Start of Provided entries

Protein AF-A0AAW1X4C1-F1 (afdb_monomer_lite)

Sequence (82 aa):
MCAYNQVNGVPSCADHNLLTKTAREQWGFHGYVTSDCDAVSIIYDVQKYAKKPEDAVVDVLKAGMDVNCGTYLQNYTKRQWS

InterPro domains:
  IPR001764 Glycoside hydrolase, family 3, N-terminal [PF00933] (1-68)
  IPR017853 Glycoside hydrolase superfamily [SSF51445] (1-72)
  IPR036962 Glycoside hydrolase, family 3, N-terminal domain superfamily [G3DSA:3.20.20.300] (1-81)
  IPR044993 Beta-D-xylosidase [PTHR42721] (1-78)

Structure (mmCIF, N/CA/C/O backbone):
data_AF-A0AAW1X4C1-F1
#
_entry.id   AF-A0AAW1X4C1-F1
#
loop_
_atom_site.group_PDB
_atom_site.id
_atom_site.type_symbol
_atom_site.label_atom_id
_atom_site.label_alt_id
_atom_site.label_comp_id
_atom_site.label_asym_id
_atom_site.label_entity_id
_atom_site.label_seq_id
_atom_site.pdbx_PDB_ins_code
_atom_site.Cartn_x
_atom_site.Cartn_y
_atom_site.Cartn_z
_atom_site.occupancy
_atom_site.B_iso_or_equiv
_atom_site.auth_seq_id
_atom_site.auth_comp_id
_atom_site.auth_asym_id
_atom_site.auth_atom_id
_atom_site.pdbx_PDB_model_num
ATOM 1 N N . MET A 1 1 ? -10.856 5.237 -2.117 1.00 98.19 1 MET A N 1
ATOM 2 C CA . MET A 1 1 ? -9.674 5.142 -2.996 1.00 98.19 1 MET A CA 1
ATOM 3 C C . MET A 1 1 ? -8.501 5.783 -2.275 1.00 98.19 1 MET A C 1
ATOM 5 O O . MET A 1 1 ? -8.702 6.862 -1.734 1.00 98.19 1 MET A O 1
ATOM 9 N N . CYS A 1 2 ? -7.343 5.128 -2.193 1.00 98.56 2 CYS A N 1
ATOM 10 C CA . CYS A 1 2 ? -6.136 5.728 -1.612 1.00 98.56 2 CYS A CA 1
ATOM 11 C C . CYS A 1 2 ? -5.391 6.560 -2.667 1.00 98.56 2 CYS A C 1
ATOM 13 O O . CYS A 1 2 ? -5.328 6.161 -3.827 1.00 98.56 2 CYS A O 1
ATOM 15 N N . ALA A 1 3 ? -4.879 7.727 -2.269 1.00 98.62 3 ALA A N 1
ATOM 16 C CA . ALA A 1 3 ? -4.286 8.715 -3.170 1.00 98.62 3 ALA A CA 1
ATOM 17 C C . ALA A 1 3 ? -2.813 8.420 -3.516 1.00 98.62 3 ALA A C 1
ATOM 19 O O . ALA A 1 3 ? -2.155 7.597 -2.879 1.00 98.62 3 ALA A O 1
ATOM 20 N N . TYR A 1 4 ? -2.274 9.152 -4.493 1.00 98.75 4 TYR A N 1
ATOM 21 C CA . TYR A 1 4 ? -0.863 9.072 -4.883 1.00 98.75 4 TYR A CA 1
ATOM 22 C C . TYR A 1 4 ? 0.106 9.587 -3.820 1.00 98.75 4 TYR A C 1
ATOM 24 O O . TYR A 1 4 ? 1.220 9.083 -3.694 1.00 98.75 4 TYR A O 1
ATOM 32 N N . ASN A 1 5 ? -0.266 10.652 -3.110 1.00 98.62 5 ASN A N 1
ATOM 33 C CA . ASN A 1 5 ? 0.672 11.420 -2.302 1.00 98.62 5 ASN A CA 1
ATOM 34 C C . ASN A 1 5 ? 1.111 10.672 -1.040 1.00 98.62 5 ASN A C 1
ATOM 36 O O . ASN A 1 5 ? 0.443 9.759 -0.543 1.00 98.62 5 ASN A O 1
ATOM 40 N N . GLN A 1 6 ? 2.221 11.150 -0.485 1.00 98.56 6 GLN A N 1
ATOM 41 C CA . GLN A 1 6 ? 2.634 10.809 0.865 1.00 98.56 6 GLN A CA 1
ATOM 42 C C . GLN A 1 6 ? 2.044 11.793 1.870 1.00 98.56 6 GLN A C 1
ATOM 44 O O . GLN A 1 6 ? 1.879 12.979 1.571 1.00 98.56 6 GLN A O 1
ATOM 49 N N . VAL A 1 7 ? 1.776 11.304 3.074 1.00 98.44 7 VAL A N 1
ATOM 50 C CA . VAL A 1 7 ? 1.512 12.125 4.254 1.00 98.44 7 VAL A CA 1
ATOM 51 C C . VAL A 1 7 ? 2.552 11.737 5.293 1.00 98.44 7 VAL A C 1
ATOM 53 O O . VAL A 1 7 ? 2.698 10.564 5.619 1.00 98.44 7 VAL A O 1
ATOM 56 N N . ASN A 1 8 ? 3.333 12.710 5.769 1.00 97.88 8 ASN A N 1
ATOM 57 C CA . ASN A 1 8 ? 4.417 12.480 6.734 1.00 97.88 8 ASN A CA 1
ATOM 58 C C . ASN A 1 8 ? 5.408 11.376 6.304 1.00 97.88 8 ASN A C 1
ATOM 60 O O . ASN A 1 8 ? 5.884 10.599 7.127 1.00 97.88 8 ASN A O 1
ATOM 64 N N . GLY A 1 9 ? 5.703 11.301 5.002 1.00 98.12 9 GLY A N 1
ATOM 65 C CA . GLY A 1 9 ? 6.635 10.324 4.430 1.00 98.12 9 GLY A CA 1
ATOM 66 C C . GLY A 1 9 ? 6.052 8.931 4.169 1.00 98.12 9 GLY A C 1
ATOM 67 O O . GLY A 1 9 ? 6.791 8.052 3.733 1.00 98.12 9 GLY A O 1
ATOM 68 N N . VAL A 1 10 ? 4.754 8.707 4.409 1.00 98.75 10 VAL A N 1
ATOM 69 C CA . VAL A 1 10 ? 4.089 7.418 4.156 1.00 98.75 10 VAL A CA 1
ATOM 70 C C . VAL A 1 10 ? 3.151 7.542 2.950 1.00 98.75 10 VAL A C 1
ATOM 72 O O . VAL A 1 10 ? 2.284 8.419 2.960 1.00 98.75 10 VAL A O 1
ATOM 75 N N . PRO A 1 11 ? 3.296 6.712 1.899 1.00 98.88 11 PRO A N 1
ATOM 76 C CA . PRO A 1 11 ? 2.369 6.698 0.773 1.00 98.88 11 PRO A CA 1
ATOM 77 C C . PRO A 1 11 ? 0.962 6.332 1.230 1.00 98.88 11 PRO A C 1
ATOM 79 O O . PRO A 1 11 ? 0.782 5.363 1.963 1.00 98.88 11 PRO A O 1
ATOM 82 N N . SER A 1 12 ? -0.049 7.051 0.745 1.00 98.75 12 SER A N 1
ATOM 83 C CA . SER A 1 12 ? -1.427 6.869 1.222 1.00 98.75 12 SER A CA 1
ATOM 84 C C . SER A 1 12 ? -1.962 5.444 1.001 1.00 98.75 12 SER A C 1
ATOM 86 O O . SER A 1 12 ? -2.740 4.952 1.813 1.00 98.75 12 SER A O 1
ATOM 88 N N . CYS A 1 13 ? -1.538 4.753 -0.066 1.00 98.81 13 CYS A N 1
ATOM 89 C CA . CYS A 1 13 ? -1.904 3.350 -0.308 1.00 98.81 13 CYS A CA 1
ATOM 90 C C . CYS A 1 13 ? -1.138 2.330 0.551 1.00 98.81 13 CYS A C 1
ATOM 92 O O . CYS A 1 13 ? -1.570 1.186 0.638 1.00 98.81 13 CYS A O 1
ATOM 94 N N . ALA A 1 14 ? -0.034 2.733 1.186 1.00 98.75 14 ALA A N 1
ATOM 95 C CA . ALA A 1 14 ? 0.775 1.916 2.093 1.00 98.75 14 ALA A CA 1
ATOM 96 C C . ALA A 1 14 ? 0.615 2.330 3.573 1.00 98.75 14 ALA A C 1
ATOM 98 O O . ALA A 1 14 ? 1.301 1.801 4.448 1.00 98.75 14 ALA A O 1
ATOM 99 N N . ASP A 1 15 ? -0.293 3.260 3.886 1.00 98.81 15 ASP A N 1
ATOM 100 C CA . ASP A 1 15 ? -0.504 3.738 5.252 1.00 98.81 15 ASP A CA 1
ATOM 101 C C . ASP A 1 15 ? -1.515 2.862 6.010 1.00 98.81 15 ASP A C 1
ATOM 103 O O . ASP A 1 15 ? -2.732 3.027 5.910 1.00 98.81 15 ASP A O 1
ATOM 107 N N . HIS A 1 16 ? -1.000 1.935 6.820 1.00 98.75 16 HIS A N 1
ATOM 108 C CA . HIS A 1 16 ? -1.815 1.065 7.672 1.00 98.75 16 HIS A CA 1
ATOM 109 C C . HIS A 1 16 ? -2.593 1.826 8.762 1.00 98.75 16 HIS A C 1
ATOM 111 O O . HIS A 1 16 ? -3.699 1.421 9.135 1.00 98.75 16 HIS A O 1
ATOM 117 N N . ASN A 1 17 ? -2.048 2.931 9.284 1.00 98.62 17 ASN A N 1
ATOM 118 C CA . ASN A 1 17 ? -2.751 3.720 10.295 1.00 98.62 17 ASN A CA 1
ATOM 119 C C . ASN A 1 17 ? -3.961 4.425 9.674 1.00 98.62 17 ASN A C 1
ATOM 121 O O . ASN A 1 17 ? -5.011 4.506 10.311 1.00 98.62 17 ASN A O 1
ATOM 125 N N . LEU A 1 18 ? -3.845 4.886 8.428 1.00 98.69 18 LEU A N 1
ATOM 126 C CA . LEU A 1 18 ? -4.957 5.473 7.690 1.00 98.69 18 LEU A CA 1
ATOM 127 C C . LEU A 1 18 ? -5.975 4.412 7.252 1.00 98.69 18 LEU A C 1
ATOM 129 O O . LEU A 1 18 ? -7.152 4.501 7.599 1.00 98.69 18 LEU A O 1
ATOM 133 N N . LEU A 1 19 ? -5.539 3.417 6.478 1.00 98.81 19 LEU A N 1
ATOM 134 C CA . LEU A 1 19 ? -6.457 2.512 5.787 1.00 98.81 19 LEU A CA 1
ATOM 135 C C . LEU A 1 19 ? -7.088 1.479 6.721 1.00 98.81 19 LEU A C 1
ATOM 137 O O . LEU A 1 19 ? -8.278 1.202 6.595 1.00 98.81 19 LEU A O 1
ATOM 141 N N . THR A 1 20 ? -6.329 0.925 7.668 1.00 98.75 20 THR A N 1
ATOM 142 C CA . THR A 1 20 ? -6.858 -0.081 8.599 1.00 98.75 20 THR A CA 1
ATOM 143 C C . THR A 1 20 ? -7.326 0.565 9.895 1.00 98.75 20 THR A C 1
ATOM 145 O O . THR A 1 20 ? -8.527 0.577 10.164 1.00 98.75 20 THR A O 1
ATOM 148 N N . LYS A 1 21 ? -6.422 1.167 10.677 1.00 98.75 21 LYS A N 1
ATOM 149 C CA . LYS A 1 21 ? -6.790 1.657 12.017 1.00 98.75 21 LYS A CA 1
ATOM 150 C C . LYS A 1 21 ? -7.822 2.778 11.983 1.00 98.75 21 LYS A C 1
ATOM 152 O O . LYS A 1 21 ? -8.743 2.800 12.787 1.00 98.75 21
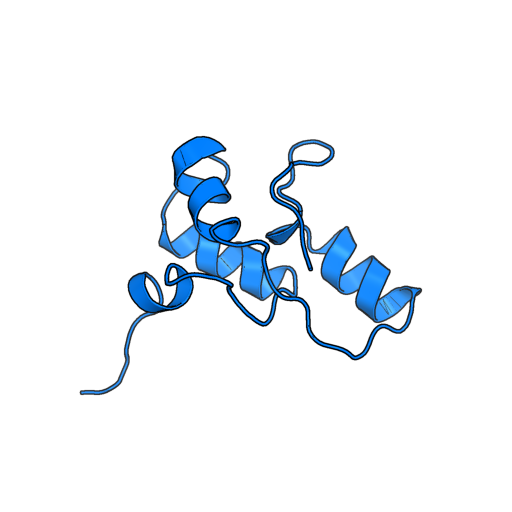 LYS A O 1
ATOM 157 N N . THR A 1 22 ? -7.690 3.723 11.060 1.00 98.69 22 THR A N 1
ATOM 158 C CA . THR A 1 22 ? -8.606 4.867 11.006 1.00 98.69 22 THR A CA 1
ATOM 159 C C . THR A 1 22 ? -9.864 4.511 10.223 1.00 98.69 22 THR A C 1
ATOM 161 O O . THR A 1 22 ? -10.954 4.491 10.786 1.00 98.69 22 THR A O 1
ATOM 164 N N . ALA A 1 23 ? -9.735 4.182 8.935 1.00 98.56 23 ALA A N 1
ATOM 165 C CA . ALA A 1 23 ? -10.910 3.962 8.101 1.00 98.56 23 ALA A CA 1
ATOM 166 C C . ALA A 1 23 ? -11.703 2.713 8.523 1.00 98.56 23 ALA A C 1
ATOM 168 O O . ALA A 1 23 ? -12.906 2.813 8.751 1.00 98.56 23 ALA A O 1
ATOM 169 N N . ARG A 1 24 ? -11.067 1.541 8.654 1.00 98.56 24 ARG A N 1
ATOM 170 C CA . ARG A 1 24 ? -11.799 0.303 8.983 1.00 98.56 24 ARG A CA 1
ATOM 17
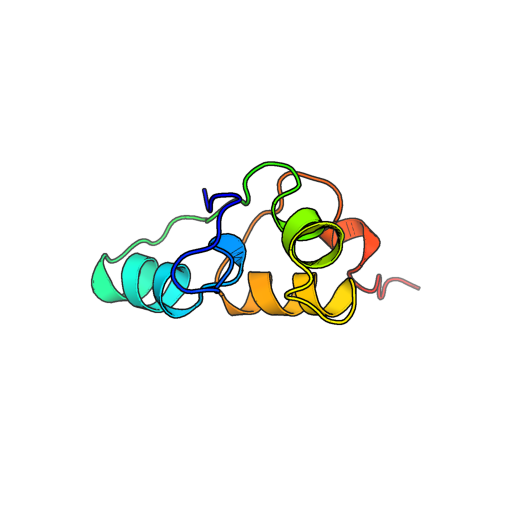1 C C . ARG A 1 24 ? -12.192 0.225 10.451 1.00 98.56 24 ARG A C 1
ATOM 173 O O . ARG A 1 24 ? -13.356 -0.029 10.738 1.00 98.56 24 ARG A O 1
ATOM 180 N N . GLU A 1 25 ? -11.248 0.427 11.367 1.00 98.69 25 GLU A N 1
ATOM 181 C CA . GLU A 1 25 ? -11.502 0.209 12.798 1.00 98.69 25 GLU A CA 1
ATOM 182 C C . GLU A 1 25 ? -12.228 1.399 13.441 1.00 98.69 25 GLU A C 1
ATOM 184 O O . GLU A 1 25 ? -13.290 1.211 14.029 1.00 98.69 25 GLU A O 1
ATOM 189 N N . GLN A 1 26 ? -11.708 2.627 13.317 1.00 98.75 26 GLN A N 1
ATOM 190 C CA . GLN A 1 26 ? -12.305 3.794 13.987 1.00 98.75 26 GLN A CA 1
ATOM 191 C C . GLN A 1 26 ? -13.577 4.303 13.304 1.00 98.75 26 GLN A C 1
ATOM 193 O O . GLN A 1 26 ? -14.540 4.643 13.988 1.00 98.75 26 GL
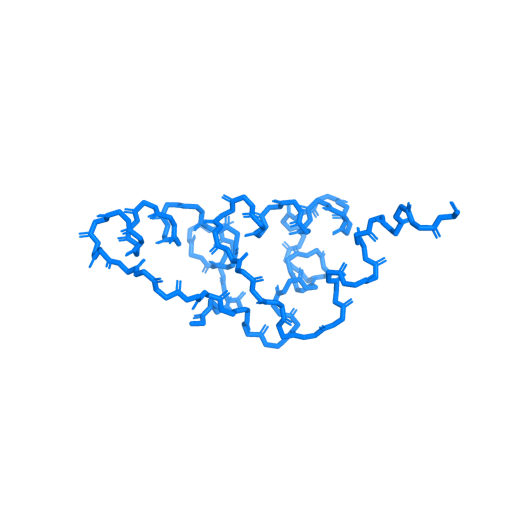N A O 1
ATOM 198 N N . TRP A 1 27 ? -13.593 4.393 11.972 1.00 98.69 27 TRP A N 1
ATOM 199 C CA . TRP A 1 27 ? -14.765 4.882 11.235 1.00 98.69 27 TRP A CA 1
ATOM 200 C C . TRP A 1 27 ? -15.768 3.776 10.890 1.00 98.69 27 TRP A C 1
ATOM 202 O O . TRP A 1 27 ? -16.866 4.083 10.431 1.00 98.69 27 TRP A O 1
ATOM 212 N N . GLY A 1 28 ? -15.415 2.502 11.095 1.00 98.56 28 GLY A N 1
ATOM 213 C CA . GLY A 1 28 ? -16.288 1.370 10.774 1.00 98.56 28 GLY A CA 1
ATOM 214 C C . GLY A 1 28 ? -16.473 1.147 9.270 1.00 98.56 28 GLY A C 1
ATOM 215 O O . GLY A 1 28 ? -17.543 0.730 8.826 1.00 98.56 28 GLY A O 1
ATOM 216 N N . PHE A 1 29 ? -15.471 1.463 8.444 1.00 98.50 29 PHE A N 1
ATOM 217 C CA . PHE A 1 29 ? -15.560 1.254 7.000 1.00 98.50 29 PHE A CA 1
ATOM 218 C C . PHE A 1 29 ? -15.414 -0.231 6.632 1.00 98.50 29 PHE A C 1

End of Provided entries

◆ Exercise brief
Each line in the material with "terminal" in it must be reported.

◆ Output for this exercise
  IPR001764 Glycoside hydrolase, family 3, N-terminal [PF00933] (1-68)
  IPR036962 Glycoside hydrolase, family 3, N-terminal domain superfamily [G3DSA:3.20.20.300] (1-81)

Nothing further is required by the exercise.